News

Reports: Six NATO Allies Against Georgia’s MAP

Germany, France, Greece, Italy, Norway and Spain are resisting extending NATO Membership Action Plan to Georgia and Ukraine, the Financial Times reported on March 14.


Britain, the Financial Times said, believed Ukraine and Georgia should get MAP status “but that the Bucharest summit is not the right place to do it.”


It also reported that Germany was starting to work on a compromise that would see NATO offering Ukraine and Georgia a newly created status that would be below MAP, called the “Action Plan.” “However, one European diplomat questioned whether the concept had any real meaning,” the Financial Times reported.


Daniel Fried, the acting U.S. under secretary of state for political affairs, said on March 11 during hearings at the U.S. Senate foreign affairs committee that Georgia and Ukraine were not ready for NATO membership now, “as they themselves recognize.” He, however, added: “We can help them to help themselves, as they are asking, just as we have helped others, through the Membership Action Plan. MAP is the next step for them, and the timing of that step will be a key issue for the Bucharest [NATO] Summit on [April 2-4].”

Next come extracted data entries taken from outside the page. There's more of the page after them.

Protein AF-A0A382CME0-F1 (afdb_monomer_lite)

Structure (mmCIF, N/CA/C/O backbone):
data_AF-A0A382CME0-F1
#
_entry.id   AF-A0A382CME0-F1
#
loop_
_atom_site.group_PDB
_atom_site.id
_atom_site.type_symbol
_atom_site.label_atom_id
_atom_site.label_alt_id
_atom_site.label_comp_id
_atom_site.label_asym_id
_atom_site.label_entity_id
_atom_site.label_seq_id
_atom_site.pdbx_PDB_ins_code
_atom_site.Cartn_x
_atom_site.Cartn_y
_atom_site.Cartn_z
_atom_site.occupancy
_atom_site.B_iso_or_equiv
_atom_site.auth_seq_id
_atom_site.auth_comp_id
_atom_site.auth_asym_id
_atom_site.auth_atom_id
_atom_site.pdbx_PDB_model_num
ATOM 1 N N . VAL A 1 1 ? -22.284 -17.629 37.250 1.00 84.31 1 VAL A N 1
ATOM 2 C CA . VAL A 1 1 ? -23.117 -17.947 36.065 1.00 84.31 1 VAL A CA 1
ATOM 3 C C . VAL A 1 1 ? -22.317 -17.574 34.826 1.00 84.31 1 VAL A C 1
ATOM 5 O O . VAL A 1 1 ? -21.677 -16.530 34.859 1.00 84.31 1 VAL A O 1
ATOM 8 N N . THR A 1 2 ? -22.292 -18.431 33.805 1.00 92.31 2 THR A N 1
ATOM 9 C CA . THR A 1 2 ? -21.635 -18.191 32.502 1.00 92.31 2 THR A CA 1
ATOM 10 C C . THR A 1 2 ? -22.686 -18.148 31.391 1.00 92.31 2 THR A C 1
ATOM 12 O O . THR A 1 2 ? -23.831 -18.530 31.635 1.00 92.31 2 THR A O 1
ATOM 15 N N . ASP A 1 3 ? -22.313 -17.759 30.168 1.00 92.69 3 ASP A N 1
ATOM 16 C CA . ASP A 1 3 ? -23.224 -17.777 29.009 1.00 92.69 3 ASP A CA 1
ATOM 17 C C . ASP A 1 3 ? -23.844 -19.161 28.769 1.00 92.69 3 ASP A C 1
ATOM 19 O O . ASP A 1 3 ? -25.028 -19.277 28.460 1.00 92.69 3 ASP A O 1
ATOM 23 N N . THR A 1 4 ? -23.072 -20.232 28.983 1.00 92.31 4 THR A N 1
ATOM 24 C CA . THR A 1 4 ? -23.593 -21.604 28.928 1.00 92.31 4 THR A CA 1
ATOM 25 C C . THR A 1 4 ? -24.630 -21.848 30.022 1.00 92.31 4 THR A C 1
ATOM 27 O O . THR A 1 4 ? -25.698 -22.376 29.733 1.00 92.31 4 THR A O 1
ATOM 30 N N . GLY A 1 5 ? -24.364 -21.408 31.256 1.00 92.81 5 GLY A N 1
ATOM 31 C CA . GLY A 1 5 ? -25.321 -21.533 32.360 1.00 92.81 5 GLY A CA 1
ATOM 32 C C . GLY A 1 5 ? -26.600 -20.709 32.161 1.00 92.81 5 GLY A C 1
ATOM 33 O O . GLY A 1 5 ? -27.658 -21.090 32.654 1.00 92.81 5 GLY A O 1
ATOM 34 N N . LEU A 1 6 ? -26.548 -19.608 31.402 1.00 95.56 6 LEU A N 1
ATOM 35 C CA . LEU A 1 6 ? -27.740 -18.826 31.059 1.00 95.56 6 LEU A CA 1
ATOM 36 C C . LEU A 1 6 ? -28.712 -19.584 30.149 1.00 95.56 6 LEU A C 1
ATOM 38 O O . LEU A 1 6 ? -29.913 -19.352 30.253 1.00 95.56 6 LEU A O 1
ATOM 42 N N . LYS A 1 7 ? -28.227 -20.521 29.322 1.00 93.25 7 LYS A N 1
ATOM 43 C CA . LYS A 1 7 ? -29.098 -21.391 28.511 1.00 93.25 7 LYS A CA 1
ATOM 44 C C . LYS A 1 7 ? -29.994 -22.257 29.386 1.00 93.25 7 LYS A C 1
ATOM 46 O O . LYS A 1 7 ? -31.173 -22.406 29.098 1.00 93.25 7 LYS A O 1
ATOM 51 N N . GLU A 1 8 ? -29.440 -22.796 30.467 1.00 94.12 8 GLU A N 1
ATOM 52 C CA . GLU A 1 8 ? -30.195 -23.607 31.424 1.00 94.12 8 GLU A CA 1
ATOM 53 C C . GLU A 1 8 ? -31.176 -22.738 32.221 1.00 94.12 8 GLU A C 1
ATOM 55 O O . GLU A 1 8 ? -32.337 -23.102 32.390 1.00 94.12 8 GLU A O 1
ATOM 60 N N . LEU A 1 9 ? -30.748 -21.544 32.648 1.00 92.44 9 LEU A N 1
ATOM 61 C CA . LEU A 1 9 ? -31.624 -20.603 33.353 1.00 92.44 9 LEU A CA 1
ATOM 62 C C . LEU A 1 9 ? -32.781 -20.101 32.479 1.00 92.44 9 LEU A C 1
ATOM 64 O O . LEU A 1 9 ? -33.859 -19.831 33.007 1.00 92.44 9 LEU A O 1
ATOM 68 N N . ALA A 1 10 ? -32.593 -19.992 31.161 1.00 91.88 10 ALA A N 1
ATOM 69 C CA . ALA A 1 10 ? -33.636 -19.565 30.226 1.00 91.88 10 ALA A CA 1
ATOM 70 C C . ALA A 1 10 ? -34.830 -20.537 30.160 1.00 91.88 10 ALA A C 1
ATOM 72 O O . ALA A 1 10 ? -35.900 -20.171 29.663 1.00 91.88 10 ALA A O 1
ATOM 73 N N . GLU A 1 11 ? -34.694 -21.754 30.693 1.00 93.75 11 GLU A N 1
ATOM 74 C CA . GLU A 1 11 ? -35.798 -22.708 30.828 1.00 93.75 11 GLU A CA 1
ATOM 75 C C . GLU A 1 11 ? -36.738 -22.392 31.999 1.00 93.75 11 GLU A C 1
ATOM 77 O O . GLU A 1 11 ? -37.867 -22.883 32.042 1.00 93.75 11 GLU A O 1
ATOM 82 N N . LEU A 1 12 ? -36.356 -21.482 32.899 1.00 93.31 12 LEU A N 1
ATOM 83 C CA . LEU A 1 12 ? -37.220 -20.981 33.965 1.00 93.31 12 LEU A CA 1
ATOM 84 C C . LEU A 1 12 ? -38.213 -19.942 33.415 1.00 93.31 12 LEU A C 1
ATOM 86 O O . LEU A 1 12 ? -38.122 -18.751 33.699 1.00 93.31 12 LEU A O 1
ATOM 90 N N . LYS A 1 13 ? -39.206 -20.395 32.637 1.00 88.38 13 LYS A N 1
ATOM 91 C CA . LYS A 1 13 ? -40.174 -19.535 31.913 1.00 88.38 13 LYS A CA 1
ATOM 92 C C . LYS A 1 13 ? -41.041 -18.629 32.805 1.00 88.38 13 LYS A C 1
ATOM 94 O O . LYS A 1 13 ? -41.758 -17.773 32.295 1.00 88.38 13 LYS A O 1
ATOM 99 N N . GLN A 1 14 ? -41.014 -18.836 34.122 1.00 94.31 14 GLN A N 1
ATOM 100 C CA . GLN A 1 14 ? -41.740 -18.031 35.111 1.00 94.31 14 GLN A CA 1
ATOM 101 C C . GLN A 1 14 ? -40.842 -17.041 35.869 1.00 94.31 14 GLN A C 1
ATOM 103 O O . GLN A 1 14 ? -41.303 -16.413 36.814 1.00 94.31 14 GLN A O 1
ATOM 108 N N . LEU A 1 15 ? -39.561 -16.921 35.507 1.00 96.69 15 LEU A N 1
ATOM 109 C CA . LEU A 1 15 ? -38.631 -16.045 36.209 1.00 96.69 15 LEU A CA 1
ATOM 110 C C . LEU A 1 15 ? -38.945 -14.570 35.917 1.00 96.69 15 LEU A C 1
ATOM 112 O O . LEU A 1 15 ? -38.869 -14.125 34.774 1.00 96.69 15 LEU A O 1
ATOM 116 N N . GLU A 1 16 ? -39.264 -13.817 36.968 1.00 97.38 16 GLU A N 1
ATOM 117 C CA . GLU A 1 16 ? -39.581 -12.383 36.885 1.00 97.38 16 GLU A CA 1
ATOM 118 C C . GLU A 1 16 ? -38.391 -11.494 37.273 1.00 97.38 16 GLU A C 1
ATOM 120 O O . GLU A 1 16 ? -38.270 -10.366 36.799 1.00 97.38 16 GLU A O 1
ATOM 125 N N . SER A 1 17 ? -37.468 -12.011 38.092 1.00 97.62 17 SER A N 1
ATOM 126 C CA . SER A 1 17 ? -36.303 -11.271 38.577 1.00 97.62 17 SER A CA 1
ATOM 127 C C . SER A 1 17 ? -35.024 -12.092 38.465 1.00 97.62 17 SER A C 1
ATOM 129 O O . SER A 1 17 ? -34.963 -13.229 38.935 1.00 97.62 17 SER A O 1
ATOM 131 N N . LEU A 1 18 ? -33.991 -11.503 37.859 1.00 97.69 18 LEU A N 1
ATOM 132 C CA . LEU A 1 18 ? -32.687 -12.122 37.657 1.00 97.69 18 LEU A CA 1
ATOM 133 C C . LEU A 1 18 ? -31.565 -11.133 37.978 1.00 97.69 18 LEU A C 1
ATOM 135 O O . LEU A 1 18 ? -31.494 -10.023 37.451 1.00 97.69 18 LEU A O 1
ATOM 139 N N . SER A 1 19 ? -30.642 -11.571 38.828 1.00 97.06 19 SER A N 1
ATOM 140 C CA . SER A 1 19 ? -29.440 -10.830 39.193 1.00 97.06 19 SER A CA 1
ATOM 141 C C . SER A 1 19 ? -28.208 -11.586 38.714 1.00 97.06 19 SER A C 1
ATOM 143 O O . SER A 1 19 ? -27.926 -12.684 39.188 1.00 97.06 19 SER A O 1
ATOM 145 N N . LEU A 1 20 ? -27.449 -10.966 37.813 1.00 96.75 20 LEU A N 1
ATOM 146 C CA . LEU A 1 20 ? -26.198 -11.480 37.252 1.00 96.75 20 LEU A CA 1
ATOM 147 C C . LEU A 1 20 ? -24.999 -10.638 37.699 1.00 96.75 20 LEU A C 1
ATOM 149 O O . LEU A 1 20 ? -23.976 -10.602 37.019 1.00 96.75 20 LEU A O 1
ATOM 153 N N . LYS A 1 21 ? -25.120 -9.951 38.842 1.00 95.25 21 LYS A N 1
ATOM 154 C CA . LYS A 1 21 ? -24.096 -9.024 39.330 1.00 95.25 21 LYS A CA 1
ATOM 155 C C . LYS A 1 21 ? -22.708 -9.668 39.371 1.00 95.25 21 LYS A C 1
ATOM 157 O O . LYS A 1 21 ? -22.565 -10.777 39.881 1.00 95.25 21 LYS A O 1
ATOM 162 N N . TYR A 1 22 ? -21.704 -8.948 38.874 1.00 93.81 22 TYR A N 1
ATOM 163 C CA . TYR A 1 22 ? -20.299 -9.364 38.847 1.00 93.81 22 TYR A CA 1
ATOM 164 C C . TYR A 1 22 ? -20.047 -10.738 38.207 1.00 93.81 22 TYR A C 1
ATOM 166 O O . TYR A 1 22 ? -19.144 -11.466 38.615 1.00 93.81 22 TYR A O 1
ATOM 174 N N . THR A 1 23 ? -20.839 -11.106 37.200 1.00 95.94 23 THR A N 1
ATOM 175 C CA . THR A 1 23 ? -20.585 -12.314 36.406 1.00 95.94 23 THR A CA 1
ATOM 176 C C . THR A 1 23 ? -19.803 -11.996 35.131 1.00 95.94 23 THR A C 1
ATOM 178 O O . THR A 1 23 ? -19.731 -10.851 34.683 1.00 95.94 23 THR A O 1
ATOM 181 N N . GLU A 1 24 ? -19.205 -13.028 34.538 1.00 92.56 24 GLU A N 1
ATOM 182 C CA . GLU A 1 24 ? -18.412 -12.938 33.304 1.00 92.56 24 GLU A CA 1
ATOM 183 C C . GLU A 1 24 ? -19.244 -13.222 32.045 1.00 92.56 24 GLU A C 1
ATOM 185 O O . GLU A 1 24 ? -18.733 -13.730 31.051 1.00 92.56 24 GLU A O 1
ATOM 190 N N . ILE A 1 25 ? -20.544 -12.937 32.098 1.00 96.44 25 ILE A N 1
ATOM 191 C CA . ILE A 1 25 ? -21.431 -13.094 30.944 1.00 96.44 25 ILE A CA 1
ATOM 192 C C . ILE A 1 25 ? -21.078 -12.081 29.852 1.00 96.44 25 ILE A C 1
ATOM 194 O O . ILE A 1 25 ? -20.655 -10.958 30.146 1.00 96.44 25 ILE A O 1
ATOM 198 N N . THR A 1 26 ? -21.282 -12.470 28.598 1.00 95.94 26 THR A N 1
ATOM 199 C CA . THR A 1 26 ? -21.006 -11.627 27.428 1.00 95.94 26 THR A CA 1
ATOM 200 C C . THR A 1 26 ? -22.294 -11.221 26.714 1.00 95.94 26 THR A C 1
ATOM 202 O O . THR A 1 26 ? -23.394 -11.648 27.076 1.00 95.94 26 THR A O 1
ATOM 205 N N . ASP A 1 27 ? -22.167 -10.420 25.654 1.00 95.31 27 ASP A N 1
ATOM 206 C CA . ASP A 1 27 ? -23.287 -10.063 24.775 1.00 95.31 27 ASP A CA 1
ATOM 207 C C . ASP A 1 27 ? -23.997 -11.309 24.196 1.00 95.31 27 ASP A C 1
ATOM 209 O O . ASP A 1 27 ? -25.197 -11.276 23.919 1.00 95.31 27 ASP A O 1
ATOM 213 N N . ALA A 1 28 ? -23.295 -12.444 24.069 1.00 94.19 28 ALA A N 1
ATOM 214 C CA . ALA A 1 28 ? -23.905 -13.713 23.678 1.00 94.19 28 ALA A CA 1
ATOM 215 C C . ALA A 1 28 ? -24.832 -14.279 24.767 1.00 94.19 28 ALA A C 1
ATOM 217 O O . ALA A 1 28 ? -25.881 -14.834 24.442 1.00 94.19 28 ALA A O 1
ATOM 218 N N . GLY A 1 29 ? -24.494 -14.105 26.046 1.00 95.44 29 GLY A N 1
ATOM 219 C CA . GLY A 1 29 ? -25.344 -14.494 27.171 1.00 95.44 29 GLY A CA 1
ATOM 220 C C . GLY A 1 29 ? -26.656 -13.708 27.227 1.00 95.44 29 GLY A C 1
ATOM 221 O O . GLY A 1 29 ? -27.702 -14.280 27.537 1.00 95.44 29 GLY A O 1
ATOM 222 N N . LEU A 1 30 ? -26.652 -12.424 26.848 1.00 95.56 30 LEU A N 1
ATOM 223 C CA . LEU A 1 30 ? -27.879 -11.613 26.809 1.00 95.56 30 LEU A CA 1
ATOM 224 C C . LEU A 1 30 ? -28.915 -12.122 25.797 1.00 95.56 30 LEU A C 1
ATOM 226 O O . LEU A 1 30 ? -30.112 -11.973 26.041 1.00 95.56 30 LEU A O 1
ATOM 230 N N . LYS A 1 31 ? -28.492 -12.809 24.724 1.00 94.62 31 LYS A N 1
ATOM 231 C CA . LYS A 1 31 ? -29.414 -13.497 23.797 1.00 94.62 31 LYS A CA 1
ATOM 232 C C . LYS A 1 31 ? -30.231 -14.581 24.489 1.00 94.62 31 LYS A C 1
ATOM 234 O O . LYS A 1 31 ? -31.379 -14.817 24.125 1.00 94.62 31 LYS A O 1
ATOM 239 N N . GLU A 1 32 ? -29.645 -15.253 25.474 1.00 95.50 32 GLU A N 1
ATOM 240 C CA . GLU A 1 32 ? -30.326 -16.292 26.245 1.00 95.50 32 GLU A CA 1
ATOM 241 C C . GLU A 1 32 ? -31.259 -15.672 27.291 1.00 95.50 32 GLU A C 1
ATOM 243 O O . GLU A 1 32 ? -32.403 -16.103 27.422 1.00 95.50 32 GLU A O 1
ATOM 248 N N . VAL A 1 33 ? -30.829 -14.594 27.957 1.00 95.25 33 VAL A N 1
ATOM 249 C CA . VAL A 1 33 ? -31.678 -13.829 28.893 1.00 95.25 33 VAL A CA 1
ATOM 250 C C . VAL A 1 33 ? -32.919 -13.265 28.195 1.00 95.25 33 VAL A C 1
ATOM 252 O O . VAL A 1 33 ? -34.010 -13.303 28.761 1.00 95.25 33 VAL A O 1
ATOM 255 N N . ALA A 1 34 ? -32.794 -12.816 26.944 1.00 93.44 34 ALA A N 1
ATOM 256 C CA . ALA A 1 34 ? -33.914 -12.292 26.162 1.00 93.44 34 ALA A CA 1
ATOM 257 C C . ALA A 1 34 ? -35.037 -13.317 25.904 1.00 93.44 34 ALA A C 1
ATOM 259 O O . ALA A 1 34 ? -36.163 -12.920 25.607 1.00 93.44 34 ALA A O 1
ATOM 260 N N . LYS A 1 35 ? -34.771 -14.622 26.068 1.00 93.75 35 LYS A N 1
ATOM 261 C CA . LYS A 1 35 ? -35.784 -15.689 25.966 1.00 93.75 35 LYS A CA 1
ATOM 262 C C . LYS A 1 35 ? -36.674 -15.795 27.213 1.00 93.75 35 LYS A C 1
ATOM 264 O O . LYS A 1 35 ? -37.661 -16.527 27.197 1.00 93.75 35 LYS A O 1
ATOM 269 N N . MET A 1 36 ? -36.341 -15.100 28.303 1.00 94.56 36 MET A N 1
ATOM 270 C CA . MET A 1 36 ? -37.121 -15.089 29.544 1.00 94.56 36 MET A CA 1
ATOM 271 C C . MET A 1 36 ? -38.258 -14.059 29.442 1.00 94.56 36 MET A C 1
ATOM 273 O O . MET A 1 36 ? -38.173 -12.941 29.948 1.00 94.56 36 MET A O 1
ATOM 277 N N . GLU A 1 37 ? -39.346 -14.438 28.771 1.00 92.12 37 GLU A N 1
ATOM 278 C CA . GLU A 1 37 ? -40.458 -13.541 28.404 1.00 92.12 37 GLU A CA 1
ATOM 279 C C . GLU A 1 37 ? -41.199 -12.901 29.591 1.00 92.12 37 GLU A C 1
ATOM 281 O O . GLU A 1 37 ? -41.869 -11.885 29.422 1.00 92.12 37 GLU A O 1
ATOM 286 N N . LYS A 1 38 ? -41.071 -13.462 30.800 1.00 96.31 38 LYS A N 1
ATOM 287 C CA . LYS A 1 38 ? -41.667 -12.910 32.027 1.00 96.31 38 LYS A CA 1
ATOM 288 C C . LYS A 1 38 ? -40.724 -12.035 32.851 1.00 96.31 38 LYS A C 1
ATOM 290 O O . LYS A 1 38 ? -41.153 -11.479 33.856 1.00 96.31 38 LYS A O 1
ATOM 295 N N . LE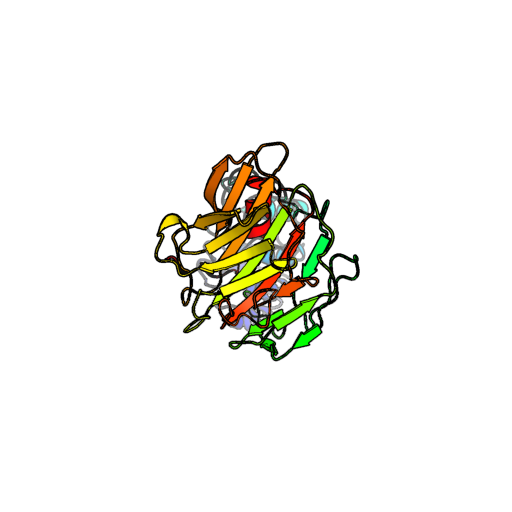U A 1 39 ? -39.467 -11.882 32.437 1.00 97.69 39 LEU A N 1
ATOM 296 C CA . LEU A 1 39 ? -38.471 -11.160 33.219 1.00 97.69 39 LEU A CA 1
ATOM 297 C C . LEU A 1 39 ? -38.757 -9.654 33.239 1.00 97.69 39 LEU A C 1
ATOM 299 O O . LEU A 1 39 ? -38.616 -8.986 32.217 1.00 97.69 39 LEU A O 1
ATOM 303 N N . THR A 1 40 ? -39.113 -9.112 34.402 1.00 97.75 40 THR A N 1
ATOM 304 C CA . THR A 1 40 ? -39.385 -7.681 34.609 1.00 97.75 40 THR A CA 1
ATOM 305 C C . THR A 1 40 ? -38.215 -6.948 35.260 1.00 97.75 40 THR A C 1
ATOM 307 O O . THR A 1 40 ? -38.052 -5.746 35.045 1.00 97.75 40 THR A O 1
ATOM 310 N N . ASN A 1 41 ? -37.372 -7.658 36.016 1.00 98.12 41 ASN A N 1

At the same hearing, James Townsend, Director of International Security Program at the Atlantic Council of the United States, a Washington-based think-tank, said that NATO should extend MAP to Georgia at the Bucharest summit on April 2-4, but if there is no consensus, he suggested, the alliance should “decide the question of MAP after the spring parliamentary elections, if Allies need reassurance that democratic reform is working again in Georgia.”


“At a minimum, the Alliance could offer a program of intensive military reform assistance to Georgia similar to that between NATO planners and Ukraine to give Georgian reform efforts a boost until there is consensus at NATO to offer Georgia participation in MAP,” he added.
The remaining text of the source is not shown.